A kind of artificial [elastic mind](https://www.psychologytoday.com/us/articles/201803/your-elastic-mind#:~:text=Elastic%20thinking%20endows%20us%20with%20the%20ability%20to,elastic%20thinking%2C%20and%20how%20we%20can%20nurture%20it.?msockid=36170fbaecd36e851e9e1a1deda46f2b).

Quoting as usual for me, **philosophical phrases**, in this **Heraclitus and the Permanent "Flow" of AI Memory**:
* **"Panta rhei" (everything flows)**:
Heraclitus, with his famous statement, **reminds us that reality is an incessant flow of change**. **"You cannot step into the same river twice"** [Learn more about the topic](https://www.thecollector.com/panta-rhei-heraclitus/)

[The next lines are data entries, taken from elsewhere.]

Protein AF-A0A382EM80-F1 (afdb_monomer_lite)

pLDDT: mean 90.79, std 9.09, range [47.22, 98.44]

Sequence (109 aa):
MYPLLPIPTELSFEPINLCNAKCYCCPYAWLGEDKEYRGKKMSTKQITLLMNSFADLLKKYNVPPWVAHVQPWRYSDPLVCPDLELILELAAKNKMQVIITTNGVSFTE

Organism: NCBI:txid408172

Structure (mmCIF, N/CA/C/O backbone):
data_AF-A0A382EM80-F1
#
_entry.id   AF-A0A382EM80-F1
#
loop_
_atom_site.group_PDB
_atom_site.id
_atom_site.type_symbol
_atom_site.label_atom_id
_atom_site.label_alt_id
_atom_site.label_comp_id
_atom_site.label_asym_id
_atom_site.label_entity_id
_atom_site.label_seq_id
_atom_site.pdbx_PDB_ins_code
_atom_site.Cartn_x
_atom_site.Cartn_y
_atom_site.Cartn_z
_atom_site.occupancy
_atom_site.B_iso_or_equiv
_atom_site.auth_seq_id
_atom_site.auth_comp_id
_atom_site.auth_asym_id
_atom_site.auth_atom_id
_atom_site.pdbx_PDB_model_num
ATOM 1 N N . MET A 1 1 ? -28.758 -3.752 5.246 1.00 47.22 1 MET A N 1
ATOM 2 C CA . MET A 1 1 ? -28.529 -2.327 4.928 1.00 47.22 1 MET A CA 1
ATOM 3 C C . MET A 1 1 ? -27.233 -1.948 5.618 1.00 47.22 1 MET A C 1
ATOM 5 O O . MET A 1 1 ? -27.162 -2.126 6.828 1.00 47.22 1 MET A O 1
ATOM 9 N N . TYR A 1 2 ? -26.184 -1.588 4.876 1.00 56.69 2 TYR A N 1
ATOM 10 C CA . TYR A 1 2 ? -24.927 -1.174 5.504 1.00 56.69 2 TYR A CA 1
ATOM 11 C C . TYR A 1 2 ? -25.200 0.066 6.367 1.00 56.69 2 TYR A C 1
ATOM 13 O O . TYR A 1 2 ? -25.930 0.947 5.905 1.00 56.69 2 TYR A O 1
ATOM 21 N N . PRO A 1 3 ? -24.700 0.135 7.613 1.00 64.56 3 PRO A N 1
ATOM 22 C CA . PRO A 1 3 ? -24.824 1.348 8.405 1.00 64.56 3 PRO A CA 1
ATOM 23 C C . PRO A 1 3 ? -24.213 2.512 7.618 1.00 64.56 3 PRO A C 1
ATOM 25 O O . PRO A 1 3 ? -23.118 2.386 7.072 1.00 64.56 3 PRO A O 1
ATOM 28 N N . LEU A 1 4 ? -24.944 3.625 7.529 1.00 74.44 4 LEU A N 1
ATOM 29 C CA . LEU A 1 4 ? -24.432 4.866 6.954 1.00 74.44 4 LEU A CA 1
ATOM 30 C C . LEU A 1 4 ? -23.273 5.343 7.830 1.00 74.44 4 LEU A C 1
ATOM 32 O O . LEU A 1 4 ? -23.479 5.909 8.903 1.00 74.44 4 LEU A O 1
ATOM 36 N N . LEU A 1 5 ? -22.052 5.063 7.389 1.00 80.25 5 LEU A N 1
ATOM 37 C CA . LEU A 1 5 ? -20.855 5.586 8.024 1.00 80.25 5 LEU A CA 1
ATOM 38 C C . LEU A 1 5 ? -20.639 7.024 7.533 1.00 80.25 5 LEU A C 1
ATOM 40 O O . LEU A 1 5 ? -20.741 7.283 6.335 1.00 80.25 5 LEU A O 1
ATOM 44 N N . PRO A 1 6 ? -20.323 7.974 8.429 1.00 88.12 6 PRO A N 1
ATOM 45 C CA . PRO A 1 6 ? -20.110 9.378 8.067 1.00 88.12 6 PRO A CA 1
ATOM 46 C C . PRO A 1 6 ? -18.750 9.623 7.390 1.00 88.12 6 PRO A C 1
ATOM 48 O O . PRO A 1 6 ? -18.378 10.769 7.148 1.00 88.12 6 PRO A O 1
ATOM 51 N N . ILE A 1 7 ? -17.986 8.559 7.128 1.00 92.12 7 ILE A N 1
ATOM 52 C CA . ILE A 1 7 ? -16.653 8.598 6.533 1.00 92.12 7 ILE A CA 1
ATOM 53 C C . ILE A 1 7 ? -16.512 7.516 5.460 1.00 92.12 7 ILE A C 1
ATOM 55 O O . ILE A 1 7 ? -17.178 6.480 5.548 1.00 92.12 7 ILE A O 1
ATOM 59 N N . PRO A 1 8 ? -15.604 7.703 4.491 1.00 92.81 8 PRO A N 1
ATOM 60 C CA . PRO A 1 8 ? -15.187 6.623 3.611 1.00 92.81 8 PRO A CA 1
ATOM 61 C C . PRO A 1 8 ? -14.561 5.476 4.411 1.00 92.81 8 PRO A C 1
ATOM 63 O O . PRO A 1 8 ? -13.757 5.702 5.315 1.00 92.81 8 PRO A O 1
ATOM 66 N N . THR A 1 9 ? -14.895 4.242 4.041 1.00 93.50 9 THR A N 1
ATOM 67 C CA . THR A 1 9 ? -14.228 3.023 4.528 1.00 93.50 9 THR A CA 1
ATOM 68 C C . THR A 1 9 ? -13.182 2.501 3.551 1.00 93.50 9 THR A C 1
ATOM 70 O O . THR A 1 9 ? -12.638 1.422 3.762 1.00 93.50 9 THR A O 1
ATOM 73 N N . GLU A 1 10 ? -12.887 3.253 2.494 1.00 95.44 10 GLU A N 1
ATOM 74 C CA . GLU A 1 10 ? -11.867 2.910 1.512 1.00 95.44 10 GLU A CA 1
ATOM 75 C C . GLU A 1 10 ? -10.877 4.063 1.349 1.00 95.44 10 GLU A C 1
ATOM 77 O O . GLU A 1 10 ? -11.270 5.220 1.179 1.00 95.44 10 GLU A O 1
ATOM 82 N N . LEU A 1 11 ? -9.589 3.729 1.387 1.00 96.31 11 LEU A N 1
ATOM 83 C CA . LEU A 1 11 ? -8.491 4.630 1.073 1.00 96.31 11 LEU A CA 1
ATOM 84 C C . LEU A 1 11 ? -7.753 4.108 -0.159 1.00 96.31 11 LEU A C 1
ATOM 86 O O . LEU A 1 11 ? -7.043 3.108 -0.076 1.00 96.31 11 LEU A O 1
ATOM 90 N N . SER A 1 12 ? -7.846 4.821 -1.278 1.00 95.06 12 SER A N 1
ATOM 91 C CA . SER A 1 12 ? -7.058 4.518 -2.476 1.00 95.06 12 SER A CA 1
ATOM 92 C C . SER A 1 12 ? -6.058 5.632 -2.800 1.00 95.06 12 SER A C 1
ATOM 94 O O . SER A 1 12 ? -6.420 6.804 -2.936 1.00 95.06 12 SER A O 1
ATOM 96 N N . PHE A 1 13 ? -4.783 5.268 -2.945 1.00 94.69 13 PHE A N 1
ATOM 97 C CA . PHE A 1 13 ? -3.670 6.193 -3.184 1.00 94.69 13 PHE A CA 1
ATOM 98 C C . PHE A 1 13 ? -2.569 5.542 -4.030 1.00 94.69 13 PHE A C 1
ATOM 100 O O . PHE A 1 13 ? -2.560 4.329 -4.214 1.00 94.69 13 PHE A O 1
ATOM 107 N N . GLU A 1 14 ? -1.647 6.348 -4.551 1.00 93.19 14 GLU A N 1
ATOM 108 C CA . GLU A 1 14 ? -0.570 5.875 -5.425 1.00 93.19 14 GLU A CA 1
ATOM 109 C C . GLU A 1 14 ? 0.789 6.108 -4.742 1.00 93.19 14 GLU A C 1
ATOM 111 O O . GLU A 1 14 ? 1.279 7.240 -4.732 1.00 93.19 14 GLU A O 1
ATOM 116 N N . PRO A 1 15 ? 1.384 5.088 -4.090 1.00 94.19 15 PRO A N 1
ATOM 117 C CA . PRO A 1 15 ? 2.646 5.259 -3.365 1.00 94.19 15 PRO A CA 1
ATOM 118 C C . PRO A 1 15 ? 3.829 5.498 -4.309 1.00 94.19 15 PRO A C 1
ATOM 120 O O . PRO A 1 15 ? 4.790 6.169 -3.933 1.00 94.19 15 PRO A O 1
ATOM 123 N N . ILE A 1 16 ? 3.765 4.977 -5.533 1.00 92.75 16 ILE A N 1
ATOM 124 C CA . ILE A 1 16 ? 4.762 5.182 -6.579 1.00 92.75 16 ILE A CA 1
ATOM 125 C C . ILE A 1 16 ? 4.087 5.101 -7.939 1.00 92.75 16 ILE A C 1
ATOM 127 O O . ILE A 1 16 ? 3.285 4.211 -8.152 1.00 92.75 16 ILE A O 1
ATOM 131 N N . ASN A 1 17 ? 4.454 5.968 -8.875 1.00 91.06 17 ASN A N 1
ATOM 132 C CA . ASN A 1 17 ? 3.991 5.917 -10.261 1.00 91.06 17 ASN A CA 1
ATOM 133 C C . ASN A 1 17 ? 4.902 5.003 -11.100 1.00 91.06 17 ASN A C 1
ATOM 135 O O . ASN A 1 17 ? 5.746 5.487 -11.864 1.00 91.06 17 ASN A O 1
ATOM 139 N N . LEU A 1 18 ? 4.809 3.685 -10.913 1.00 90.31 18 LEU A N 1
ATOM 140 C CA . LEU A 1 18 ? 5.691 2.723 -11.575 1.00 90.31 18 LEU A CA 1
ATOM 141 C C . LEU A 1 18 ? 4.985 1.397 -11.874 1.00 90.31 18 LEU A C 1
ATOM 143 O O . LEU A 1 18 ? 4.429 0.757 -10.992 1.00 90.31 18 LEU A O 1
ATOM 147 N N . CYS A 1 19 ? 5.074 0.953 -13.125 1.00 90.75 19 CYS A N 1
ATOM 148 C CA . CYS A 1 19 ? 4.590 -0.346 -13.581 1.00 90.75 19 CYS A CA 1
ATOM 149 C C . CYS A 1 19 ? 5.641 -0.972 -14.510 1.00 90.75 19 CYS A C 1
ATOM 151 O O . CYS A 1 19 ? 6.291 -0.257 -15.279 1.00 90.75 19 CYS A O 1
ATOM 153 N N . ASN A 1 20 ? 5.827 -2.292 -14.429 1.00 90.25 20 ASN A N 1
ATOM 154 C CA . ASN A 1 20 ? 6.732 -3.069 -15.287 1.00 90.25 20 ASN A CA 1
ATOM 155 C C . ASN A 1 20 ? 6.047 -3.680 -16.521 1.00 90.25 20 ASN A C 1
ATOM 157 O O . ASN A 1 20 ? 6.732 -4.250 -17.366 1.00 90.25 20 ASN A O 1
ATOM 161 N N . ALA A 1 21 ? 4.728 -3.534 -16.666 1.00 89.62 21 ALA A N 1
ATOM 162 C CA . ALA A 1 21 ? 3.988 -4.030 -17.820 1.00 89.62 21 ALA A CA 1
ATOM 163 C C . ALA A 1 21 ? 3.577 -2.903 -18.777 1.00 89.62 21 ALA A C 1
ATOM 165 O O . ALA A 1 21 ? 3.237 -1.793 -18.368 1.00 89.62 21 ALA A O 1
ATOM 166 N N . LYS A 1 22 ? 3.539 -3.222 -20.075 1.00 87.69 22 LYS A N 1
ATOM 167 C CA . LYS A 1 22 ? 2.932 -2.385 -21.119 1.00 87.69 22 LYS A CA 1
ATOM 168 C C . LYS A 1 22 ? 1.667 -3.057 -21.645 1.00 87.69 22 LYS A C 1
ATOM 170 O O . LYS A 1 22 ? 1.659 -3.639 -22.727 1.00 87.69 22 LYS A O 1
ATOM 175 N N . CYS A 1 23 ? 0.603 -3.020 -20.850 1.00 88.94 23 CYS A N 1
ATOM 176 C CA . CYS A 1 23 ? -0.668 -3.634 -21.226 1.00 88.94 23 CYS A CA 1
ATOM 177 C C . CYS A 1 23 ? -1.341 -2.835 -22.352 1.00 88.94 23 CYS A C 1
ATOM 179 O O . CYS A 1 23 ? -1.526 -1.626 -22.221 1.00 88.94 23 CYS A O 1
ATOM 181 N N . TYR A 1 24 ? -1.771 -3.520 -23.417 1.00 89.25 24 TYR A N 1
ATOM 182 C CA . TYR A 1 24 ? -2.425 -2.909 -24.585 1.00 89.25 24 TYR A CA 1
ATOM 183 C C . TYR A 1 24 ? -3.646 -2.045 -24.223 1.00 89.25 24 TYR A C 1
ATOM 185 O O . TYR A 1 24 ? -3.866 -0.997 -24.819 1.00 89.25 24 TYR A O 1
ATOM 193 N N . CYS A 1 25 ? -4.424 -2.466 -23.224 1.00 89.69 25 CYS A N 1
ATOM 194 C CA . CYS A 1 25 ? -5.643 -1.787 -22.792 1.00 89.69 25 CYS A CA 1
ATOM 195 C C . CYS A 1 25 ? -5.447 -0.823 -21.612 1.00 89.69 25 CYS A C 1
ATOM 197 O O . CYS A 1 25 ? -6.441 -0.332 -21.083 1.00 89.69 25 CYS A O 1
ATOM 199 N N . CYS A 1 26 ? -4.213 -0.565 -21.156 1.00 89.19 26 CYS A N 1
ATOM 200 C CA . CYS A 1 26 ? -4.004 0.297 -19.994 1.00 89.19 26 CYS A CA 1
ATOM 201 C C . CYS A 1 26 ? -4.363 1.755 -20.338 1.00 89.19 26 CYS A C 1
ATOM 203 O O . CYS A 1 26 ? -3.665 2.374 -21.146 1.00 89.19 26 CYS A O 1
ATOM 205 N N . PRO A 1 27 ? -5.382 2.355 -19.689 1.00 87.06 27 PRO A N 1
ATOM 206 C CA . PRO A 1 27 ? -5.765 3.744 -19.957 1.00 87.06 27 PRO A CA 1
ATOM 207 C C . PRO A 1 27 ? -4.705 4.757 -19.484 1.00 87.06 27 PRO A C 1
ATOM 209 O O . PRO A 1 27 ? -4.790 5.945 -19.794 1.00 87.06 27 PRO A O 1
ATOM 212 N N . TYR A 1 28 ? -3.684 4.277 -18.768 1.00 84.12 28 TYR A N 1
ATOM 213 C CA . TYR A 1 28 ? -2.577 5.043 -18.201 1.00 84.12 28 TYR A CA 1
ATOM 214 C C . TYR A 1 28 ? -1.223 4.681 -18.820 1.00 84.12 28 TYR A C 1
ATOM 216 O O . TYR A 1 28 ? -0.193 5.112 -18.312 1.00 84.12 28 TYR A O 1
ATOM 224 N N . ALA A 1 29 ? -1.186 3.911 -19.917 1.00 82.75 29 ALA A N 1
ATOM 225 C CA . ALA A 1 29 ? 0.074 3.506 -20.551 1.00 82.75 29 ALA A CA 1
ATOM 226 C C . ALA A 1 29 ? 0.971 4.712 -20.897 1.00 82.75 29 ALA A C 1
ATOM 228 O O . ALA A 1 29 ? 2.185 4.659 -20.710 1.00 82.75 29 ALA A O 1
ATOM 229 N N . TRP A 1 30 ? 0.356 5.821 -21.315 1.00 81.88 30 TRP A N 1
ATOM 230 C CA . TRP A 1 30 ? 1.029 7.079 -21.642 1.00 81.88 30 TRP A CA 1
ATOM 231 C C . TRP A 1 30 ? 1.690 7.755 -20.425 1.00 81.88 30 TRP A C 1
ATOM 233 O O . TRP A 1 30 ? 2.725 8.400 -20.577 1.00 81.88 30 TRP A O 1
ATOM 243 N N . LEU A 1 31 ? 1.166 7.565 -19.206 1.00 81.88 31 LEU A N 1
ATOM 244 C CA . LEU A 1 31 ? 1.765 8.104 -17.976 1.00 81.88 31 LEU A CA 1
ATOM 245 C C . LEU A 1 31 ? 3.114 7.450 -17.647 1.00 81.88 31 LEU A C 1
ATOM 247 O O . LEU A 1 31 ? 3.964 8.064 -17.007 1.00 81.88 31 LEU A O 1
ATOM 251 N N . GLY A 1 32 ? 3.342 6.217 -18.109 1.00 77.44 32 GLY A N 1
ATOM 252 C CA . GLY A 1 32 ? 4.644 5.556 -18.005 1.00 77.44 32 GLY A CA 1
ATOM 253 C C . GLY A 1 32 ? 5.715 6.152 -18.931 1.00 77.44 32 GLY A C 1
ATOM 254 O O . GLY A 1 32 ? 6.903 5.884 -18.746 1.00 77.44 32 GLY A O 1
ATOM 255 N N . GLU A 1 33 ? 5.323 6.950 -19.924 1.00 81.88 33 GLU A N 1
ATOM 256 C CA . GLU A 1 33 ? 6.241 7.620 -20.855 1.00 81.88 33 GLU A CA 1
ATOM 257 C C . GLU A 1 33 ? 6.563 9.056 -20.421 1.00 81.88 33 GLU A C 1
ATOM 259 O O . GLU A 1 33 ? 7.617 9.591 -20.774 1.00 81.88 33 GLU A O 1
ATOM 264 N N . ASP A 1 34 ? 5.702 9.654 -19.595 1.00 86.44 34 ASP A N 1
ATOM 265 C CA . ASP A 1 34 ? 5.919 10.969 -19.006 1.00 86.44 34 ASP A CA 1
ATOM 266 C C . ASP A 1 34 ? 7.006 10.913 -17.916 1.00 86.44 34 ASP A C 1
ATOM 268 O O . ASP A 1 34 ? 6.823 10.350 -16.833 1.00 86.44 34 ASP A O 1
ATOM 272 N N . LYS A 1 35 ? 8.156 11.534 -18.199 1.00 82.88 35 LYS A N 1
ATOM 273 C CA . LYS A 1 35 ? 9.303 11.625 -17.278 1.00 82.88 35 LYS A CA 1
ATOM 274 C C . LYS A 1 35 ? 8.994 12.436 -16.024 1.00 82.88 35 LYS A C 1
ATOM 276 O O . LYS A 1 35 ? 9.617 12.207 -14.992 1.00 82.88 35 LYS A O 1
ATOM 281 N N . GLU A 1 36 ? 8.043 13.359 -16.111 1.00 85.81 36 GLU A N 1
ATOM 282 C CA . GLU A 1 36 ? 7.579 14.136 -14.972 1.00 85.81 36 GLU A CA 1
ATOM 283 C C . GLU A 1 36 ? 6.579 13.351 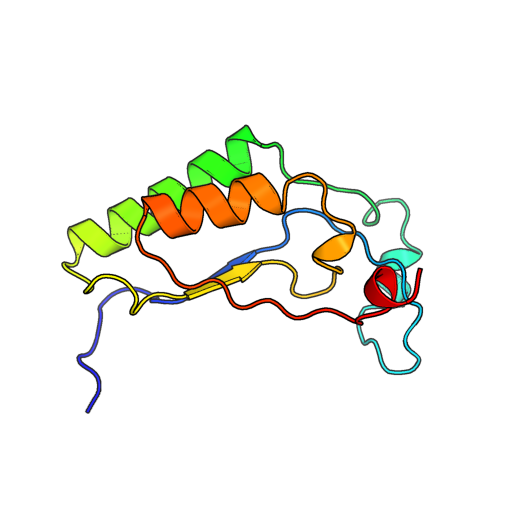-14.127 1.00 85.81 36 GLU A C 1
ATOM 285 O O . GLU A 1 36 ? 6.275 13.771 -13.017 1.00 85.81 36 GLU A O 1
ATOM 290 N N . TYR A 1 37 ? 6.056 12.217 -14.588 1.00 82.94 37 TYR A N 1
ATOM 291 C CA . TYR A 1 37 ? 5.112 11.412 -13.817 1.00 82.94 37 TYR A CA 1
ATOM 292 C C . TYR A 1 37 ? 5.734 10.112 -13.310 1.00 82.94 37 TYR A C 1
ATOM 294 O O . TYR A 1 37 ? 5.559 9.759 -12.139 1.00 82.94 37 TYR A O 1
ATOM 302 N N . ARG A 1 38 ? 6.481 9.413 -14.168 1.00 85.31 38 ARG A N 1
ATOM 303 C CA . ARG A 1 38 ? 7.072 8.107 -13.877 1.00 85.31 38 ARG A CA 1
ATOM 304 C C . ARG A 1 38 ? 8.093 8.181 -12.747 1.00 85.31 38 ARG A C 1
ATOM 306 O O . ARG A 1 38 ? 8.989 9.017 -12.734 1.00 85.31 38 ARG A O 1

**Heraclitus' river metaphor captures the essence of a dynamic**, **adaptable and ever-evolving AI memory** that **goes beyond simple data storage**, embracing the **flexibility and creativity of the human mind**.

#### **But... here is the new AI memory architecture**, my idea, visionary, but which I will make experimental in future research.

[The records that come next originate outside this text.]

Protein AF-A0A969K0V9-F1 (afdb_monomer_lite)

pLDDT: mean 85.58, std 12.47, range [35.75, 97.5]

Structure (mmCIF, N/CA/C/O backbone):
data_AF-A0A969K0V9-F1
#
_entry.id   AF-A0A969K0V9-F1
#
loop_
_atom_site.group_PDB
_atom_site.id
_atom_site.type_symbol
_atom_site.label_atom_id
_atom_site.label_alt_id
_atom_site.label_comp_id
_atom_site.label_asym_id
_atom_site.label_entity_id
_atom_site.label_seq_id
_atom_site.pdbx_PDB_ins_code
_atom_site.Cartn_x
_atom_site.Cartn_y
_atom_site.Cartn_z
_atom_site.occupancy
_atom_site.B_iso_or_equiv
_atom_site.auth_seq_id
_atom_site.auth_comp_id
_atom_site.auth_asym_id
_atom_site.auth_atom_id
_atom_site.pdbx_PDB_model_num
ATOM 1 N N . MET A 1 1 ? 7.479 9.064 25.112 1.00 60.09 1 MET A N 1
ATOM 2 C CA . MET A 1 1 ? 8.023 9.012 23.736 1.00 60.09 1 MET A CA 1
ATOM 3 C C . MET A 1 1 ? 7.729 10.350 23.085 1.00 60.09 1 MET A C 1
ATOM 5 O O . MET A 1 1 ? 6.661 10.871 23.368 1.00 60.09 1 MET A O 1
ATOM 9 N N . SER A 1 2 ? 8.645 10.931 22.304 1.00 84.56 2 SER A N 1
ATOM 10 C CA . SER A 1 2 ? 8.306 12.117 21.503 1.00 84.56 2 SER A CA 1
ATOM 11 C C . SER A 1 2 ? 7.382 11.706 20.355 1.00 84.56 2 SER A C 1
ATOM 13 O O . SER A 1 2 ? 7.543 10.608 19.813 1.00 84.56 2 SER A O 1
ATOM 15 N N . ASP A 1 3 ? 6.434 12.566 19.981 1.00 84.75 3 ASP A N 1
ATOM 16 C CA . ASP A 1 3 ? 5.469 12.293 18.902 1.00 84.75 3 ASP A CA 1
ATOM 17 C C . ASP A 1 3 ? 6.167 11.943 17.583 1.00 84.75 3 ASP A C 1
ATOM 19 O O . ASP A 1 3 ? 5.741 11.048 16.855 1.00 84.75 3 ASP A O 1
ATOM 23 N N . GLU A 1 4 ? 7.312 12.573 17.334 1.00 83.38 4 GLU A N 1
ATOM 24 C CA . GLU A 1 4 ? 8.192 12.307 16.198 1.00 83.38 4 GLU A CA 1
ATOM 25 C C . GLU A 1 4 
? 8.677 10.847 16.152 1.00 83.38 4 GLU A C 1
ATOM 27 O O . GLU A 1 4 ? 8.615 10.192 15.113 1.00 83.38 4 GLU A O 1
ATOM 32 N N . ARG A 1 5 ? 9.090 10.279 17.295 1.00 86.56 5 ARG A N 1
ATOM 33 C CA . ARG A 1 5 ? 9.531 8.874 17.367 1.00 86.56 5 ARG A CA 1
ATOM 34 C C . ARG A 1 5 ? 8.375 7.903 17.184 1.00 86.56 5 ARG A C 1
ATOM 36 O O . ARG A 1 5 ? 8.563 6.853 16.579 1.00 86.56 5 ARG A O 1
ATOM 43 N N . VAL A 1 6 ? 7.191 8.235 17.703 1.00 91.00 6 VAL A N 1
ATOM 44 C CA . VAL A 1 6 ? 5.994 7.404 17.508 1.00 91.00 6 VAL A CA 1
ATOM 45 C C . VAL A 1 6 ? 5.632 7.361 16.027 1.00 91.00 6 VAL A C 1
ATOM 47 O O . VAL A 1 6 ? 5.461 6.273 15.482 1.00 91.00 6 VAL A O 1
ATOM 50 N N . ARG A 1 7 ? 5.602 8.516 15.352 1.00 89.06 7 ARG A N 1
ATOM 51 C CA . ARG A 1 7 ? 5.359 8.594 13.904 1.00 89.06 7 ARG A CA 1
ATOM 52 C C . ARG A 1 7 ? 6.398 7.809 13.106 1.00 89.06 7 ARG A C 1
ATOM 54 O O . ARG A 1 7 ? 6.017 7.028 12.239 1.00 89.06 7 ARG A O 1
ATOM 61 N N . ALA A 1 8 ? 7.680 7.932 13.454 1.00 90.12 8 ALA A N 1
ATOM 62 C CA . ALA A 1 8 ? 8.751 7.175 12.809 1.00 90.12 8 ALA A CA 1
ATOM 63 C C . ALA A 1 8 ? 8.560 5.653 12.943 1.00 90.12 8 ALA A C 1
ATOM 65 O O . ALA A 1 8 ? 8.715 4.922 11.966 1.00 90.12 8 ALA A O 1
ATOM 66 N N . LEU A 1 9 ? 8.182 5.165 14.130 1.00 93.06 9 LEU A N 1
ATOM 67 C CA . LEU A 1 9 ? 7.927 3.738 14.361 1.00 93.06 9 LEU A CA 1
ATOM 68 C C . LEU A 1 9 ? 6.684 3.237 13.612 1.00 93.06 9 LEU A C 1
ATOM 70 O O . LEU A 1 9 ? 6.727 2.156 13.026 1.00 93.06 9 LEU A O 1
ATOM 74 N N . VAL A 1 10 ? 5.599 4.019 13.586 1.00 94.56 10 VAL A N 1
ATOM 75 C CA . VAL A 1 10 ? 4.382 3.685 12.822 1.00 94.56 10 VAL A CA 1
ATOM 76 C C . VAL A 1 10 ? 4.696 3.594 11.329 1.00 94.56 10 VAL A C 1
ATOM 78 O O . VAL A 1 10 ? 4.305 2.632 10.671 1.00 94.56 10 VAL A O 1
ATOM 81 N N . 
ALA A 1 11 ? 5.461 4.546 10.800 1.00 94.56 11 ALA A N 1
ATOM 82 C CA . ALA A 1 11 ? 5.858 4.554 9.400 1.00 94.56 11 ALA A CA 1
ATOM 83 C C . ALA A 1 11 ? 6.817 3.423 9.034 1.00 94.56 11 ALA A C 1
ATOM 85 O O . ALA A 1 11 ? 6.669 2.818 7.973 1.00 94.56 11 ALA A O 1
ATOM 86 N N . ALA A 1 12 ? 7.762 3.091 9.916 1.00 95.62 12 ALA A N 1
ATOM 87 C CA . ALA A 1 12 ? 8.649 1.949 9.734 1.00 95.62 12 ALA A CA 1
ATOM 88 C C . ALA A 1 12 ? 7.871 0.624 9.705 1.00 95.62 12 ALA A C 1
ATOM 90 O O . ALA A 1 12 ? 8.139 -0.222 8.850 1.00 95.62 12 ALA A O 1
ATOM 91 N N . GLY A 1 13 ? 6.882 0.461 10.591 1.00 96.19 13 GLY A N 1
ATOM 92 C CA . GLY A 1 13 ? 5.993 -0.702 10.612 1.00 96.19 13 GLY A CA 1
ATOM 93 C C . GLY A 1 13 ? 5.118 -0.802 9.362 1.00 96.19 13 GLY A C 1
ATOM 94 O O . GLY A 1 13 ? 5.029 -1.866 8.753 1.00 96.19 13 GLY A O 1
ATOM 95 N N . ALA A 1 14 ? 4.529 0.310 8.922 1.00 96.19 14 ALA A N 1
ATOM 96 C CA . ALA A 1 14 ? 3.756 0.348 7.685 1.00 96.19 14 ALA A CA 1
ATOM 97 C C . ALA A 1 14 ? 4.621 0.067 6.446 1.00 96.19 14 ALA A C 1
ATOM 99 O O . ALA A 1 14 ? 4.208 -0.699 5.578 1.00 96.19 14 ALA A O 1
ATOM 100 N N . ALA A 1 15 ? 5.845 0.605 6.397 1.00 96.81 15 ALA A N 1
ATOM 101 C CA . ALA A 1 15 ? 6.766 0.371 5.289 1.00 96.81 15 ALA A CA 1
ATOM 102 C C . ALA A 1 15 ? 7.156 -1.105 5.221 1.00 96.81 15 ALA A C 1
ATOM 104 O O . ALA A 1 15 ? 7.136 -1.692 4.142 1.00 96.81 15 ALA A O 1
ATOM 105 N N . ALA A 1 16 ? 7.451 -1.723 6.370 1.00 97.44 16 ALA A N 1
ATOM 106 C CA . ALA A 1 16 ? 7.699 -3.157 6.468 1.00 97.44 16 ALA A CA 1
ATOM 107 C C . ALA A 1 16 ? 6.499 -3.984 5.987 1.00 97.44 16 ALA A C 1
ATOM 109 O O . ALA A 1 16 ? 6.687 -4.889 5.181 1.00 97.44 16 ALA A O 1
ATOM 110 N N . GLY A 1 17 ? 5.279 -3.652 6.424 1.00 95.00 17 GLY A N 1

#### **New AI Architecture: Integrating EWC with a Gifted Framework**

| Component | Technology | Role in AI Memory |
|---|---|---|
| Sequential Learning | LSTM (Long Short-Term Memory) | Maintains conversational and decision-making context |
| Adaptive Memory | Advanced EWC (Elastic Weight Consolidation) | Protects key weights while allowing dynamic restructuring |
| Consolidation and Recall | DNC (Differentiable Neural Computer) + NoSQL (Redis, MongoDB) | Creates flexible and scalable long-term memory |
| Conceptual Learning | VAE (Variational Autoencoder) | Captures latent representations to transfer knowledge across different domains |
| Memory Optimization | Meta-Learning + Hebbian Learning | Reorganizes information weights based on utility over time |

#### New AI Architecture, Explained for Dummies [Like me](https://www.linkedin.com/in/michele-grimaldi-599b36280/).

This **new AI architecture aims to create an intelligent memory** that not only remembers, but **adapts and learns like a genius mind**, using different technologies to **protect and reorganize information over time**. Imagine a **digital brain that evolves and specializes**, just **like a talented person does**.


Researcher: Michele Grimaldi
* [LinkedIn](https://www.linkedin.com/in/michele-grimaldi-599b36280/)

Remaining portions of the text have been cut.